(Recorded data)

★ ★ ★ ★ ★ ★ ★

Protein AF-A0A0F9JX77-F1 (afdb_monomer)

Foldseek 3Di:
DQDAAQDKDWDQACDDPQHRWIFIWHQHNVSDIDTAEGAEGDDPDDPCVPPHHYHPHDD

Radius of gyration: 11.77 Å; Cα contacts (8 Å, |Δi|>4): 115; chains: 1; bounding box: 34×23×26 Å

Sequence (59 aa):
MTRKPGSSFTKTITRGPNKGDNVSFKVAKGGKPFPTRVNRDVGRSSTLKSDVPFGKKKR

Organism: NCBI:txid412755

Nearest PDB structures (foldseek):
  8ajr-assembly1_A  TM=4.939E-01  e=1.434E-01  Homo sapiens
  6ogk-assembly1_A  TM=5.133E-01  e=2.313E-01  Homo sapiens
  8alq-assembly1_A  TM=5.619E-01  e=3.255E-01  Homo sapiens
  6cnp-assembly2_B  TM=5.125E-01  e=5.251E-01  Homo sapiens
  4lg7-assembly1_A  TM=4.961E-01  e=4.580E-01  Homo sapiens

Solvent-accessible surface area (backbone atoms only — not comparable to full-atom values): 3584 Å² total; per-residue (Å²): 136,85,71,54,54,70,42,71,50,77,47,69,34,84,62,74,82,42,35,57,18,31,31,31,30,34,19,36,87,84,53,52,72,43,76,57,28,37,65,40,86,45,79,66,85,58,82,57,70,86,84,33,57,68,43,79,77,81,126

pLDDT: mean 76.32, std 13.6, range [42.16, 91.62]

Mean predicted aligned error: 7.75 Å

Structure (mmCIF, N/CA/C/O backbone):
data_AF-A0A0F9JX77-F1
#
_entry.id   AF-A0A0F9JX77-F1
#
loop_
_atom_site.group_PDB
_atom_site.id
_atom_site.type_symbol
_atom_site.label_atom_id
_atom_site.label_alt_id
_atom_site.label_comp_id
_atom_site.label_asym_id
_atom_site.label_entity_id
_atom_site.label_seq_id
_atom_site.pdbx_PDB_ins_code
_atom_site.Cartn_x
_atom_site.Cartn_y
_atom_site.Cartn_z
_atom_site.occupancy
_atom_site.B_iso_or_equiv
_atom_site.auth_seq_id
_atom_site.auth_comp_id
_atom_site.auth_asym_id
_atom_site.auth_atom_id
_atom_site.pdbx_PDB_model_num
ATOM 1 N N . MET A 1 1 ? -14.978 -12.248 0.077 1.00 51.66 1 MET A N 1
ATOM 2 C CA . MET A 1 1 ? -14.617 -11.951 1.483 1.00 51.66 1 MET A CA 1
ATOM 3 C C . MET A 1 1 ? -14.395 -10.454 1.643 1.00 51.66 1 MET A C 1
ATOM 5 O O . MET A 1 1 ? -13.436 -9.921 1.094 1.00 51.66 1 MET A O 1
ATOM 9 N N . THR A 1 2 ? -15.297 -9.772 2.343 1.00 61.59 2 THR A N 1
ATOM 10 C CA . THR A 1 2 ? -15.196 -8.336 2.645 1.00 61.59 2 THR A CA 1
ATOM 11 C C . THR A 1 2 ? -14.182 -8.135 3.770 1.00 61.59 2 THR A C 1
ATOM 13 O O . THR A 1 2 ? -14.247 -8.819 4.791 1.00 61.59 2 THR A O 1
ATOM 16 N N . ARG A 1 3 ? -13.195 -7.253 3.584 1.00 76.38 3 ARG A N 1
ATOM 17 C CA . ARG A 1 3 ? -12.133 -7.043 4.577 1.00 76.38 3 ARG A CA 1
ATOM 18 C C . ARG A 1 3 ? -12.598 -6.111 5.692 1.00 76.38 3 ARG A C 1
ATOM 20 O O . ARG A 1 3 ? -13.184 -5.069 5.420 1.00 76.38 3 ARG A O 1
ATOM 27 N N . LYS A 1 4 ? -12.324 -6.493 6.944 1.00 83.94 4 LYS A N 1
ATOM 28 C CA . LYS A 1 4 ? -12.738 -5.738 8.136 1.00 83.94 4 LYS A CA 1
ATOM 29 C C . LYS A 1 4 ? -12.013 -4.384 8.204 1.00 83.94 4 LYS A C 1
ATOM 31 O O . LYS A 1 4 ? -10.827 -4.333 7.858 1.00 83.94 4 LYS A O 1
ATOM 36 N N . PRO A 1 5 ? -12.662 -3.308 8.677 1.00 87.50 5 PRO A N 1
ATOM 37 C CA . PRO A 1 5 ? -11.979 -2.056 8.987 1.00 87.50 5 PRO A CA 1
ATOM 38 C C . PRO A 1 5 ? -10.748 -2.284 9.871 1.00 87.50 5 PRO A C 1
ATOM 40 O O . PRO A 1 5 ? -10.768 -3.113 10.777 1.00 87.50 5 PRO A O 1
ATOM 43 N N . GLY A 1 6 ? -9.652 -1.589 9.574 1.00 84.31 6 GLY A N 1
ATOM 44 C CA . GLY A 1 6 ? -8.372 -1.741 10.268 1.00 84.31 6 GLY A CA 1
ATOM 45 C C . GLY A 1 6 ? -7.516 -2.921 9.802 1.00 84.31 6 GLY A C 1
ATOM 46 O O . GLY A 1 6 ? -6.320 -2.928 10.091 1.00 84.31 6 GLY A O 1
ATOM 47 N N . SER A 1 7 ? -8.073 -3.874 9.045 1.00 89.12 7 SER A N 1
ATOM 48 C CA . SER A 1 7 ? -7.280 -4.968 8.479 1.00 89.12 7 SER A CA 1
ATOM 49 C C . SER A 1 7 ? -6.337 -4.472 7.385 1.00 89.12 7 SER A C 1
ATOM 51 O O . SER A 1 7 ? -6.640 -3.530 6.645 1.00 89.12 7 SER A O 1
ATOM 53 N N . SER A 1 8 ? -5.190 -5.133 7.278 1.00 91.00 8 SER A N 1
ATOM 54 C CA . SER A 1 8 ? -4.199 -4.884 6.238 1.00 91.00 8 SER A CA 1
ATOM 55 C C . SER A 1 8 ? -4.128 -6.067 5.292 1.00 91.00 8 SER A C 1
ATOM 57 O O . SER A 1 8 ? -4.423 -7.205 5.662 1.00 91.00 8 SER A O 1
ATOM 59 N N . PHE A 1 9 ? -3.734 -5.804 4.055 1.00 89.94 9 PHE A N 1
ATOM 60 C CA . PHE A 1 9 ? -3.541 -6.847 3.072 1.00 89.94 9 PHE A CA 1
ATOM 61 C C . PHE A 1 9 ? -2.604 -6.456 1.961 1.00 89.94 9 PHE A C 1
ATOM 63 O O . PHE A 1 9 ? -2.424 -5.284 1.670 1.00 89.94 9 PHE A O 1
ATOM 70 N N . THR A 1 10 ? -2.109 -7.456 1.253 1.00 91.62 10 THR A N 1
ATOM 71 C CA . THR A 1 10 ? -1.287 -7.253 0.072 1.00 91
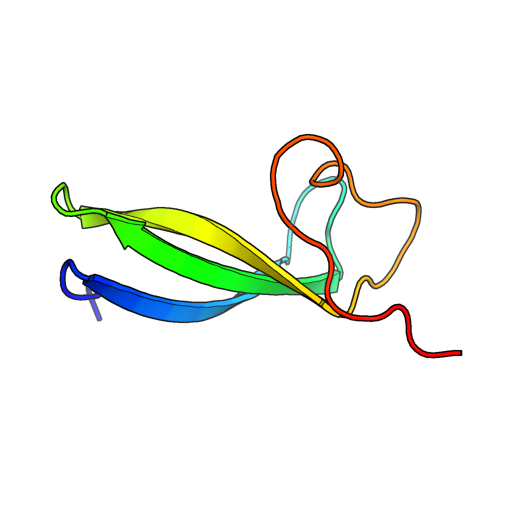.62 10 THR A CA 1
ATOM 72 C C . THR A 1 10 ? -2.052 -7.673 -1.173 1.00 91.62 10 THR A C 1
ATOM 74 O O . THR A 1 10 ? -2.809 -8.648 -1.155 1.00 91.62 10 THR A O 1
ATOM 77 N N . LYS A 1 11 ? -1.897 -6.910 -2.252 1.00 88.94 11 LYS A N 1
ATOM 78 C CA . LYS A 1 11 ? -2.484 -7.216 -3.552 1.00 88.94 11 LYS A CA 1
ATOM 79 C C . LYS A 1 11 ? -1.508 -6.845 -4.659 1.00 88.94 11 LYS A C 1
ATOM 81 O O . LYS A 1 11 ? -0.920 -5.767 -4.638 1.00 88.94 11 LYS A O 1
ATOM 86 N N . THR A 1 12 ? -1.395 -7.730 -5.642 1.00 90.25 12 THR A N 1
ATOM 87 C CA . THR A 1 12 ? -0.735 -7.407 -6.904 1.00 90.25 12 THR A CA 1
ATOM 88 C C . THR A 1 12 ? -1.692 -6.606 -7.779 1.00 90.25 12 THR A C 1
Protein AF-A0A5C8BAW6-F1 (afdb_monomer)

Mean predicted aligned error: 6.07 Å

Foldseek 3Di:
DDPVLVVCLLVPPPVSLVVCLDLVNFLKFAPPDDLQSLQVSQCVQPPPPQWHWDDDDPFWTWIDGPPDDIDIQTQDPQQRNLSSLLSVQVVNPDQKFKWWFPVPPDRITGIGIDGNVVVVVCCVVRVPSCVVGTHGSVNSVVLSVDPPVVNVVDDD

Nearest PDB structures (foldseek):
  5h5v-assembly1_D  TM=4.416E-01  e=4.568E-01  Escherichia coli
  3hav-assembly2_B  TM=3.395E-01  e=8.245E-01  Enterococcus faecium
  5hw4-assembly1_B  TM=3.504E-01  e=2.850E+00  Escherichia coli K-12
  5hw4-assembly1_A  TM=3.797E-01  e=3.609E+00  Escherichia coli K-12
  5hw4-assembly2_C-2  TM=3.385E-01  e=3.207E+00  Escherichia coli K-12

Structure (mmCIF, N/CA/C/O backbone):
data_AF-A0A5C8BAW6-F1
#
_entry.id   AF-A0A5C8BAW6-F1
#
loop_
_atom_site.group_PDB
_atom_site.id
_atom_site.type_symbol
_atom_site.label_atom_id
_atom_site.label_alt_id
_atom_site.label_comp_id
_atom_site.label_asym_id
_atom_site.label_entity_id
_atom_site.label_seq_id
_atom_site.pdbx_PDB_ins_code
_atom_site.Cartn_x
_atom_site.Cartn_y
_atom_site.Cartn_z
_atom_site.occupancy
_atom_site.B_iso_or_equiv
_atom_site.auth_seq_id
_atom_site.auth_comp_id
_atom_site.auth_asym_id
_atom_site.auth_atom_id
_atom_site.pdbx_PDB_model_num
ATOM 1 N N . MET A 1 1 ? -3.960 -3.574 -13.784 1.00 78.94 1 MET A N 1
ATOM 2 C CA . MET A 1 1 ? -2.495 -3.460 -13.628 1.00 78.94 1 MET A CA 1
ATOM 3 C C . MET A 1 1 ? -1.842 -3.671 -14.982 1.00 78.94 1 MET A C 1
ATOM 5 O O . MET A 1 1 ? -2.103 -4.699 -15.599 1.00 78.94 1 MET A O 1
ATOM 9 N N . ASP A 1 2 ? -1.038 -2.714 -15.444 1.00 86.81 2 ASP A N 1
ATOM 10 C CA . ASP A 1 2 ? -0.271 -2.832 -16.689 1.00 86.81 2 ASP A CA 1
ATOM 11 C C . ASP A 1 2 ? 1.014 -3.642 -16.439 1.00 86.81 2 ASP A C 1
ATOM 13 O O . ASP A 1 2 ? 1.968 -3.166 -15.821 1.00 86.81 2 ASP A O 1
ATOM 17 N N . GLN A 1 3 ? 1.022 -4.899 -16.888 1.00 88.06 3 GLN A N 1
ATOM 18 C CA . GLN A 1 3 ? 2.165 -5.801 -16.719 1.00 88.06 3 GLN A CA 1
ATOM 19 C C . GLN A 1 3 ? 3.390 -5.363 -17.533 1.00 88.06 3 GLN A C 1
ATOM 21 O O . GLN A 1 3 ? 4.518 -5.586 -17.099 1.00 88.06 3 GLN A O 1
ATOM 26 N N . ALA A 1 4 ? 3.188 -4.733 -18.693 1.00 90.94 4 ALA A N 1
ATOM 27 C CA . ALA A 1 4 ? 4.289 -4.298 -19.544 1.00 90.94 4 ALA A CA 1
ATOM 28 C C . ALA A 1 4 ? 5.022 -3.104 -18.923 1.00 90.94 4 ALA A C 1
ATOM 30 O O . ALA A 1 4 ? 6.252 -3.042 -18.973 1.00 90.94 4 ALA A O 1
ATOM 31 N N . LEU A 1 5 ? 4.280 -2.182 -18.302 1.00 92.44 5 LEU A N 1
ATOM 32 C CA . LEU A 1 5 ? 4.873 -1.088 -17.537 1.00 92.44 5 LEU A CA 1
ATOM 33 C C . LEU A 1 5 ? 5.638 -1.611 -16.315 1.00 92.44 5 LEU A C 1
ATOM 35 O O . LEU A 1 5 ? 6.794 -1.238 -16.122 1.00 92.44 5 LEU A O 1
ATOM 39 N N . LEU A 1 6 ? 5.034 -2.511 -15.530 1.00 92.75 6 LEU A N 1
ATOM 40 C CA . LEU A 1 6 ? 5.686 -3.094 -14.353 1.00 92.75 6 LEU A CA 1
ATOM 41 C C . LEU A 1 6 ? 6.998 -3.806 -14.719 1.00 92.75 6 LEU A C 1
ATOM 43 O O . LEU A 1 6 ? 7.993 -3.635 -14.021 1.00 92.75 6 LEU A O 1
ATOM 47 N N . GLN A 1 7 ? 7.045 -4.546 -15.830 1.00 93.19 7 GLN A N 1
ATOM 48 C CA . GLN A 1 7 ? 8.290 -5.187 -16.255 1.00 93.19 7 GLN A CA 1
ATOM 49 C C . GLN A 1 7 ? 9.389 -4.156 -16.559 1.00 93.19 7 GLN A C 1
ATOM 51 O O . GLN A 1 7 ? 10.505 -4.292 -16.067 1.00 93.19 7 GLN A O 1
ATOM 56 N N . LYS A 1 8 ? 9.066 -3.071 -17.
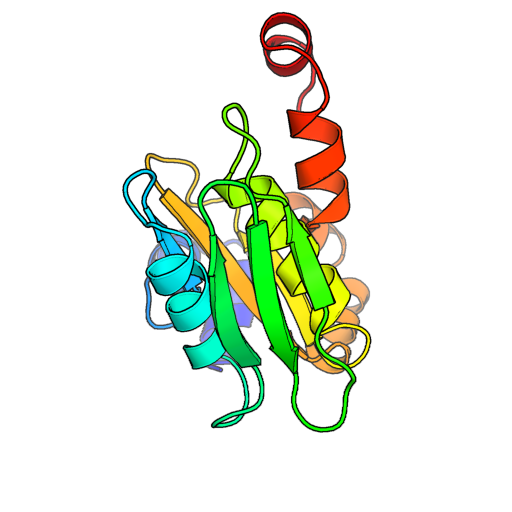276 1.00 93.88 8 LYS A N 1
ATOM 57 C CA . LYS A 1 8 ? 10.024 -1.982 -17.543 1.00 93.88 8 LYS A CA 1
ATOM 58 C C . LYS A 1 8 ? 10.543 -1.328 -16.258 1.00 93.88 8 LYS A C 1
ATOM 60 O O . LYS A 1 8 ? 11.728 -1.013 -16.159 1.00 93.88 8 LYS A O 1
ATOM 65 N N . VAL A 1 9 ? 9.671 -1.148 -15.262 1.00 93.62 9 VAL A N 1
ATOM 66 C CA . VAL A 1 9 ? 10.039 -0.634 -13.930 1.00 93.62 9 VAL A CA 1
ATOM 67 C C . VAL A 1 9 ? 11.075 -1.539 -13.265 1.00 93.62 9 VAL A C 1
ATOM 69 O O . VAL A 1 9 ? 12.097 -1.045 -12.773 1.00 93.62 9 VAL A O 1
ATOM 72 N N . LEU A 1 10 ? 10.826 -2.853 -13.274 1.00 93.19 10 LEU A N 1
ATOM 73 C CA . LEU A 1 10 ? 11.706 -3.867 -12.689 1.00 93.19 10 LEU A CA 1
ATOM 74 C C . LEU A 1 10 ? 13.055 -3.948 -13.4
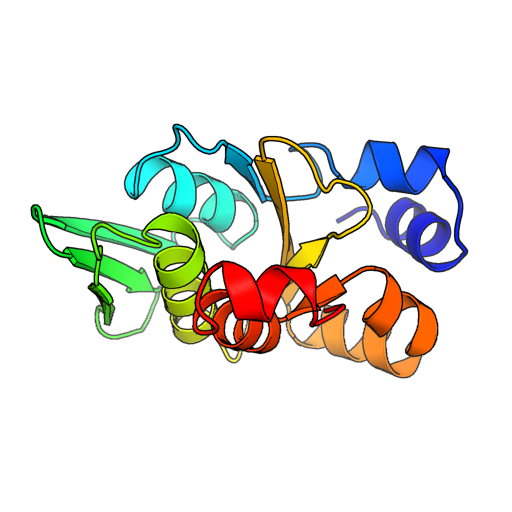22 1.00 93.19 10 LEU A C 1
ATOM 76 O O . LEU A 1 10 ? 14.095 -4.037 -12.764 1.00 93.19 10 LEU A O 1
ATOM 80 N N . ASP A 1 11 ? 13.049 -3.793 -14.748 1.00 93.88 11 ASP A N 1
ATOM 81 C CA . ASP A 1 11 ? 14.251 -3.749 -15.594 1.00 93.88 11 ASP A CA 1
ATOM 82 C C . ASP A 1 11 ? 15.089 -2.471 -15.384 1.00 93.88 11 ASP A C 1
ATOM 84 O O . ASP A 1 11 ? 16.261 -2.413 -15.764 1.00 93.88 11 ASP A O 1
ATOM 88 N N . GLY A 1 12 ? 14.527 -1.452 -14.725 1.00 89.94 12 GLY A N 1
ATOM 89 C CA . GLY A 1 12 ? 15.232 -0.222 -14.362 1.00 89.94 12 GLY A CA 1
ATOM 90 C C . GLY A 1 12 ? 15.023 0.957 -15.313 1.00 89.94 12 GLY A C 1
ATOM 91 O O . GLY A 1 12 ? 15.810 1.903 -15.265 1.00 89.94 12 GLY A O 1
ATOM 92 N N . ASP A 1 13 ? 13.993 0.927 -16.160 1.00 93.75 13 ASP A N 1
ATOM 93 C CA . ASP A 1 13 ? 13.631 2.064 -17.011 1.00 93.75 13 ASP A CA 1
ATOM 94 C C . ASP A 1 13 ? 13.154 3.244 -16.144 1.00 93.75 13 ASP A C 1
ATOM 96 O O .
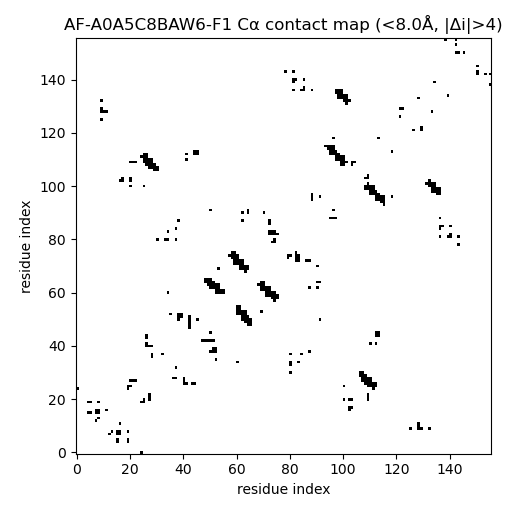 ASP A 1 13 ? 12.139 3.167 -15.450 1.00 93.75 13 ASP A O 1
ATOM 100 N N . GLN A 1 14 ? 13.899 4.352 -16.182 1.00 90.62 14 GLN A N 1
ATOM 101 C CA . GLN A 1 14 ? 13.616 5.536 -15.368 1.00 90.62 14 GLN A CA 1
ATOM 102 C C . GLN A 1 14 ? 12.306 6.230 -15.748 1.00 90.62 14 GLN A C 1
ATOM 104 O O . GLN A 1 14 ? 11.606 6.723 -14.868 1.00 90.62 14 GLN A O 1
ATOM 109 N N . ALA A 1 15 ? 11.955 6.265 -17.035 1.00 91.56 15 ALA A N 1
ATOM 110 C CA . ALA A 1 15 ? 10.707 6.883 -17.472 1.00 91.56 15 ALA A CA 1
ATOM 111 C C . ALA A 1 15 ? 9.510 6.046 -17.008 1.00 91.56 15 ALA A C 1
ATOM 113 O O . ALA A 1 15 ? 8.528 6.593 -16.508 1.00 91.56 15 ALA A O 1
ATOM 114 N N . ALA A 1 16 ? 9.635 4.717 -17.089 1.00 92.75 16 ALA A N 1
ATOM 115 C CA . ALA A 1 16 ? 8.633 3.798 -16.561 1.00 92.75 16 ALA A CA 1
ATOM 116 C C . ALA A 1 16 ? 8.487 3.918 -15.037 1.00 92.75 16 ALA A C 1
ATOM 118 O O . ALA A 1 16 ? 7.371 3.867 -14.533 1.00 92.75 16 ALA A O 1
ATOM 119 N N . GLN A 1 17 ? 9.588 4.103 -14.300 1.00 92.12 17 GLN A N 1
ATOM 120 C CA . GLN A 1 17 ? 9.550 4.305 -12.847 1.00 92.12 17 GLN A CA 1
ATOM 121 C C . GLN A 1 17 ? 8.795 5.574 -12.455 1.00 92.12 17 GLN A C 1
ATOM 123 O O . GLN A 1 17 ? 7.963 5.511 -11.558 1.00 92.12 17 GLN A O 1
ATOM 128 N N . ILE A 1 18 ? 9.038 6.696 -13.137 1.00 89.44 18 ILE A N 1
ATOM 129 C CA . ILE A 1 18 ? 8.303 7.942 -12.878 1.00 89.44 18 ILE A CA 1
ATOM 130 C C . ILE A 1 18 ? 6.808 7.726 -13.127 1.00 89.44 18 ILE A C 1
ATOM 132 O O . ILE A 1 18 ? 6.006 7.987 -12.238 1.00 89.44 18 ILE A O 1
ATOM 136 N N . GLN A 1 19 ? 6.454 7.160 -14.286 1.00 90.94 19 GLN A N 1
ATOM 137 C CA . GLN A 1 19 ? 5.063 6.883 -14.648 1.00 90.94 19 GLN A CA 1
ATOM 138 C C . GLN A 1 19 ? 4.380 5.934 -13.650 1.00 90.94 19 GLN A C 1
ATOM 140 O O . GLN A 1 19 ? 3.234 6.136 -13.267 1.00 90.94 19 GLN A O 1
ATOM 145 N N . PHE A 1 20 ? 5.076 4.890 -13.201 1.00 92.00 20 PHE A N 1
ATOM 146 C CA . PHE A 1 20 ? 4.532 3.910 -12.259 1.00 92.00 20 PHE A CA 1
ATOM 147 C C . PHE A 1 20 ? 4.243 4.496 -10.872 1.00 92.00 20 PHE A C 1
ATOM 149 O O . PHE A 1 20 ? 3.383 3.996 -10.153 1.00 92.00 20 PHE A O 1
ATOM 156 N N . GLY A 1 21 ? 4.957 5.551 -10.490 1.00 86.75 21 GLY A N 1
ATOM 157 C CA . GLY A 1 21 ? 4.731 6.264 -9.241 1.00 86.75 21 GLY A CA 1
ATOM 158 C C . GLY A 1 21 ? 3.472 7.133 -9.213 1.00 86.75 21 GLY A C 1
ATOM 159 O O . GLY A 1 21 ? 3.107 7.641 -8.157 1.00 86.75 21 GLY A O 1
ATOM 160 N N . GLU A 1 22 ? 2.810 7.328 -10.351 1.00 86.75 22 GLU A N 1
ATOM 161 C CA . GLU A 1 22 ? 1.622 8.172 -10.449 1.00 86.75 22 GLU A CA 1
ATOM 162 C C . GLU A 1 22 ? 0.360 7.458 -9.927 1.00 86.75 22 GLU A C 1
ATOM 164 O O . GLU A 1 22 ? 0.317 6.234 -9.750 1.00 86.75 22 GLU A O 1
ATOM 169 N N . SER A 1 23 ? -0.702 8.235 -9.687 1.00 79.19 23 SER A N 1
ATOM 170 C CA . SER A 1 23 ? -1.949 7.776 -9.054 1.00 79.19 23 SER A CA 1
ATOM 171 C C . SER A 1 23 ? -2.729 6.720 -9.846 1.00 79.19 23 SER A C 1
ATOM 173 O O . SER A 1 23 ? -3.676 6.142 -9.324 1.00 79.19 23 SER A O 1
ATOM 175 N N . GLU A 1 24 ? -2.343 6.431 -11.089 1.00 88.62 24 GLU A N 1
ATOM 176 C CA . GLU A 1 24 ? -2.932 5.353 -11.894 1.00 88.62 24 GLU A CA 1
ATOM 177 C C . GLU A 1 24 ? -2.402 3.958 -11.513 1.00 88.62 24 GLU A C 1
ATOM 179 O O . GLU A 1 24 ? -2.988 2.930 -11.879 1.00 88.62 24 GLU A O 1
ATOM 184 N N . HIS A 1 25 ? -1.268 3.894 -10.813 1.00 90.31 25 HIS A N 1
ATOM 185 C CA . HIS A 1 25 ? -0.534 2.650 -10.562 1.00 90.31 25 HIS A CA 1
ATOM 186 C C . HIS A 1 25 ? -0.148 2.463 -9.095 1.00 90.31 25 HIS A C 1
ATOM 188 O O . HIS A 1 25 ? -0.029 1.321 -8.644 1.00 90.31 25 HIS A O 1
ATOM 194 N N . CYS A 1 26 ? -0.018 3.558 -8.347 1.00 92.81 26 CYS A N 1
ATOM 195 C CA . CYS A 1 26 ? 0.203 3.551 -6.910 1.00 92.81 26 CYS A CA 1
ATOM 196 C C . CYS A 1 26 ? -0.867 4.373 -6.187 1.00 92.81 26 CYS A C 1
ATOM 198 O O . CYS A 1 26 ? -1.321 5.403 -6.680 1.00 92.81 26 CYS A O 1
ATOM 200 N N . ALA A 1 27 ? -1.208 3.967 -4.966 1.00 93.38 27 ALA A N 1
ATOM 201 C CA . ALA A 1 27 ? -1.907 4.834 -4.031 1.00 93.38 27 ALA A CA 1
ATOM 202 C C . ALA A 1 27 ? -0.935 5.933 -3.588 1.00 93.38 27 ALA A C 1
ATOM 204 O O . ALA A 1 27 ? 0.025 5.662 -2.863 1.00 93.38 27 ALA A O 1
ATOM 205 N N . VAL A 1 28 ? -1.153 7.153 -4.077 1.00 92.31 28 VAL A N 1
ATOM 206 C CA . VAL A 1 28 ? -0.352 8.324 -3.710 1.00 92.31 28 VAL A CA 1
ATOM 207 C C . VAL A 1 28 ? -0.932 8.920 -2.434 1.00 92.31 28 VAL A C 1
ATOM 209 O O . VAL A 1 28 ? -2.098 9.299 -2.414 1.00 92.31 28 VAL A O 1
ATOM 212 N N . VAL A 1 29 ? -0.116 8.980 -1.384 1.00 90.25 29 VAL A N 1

★ ★ ★ ★ ★ ★ ★

All lines above from the line with "data_AF-A0A0F9JX77-F1" through the line with "ATOM 17 C CA", both included, are to be set down exactly, with nothing else.

data_AF-A0A0F9JX77-F1
#
_entry.id   AF-A0A0F9JX77-F1
#
loop_
_atom_site.group_PDB
_atom_site.id
_atom_site.type_symbol
_atom_site.label_atom_id
_atom_site.label_alt_id
_atom_site.label_comp_id
_atom_site.label_asym_id
_atom_site.label_entity_id
_atom_site.label_seq_id
_atom_site.pdbx_PDB_ins_code
_atom_site.Cartn_x
_atom_site.Cartn_y
_atom_site.Cartn_z
_atom_site.occupancy
_atom_site.B_iso_or_equiv
_atom_site.auth_seq_id
_atom_site.auth_comp_id
_atom_site.auth_asym_id
_atom_site.auth_atom_id
_atom_site.pdbx_PDB_model_num
ATOM 1 N N . MET A 1 1 ? -14.978 -12.248 0.077 1.00 51.66 1 MET A N 1
ATOM 2 C CA . MET A 1 1 ? -14.617 -11.951 1.483 1.00 51.66 1 MET A CA 1
ATOM 3 C C . MET A 1 1 ? -14.395 -10.454 1.643 1.00 51.66 1 MET A C 1
ATOM 5 O O . MET A 1 1 ? -13.436 -9.921 1.094 1.00 51.66 1 MET A O 1
ATOM 9 N N . THR A 1 2 ? -15.297 -9.772 2.343 1.00 61.59 2 THR A N 1
ATOM 10 C CA . THR A 1 2 ? -15.196 -8.336 2.645 1.00 61.59 2 THR A CA 1
ATOM 11 C C . THR A 1 2 ? -14.182 -8.135 3.770 1.00 61.59 2 THR A C 1
ATOM 13 O O . THR A 1 2 ? -14.247 -8.819 4.791 1.00 61.59 2 THR A O 1
ATOM 16 N N . ARG A 1 3 ? -13.195 -7.253 3.584 1.00 76.38 3 ARG A N 1
ATOM 17 C CA . ARG A 1 3 ? -12.133 -7.043 4.577 1.00 76.38 3 ARG A CA 1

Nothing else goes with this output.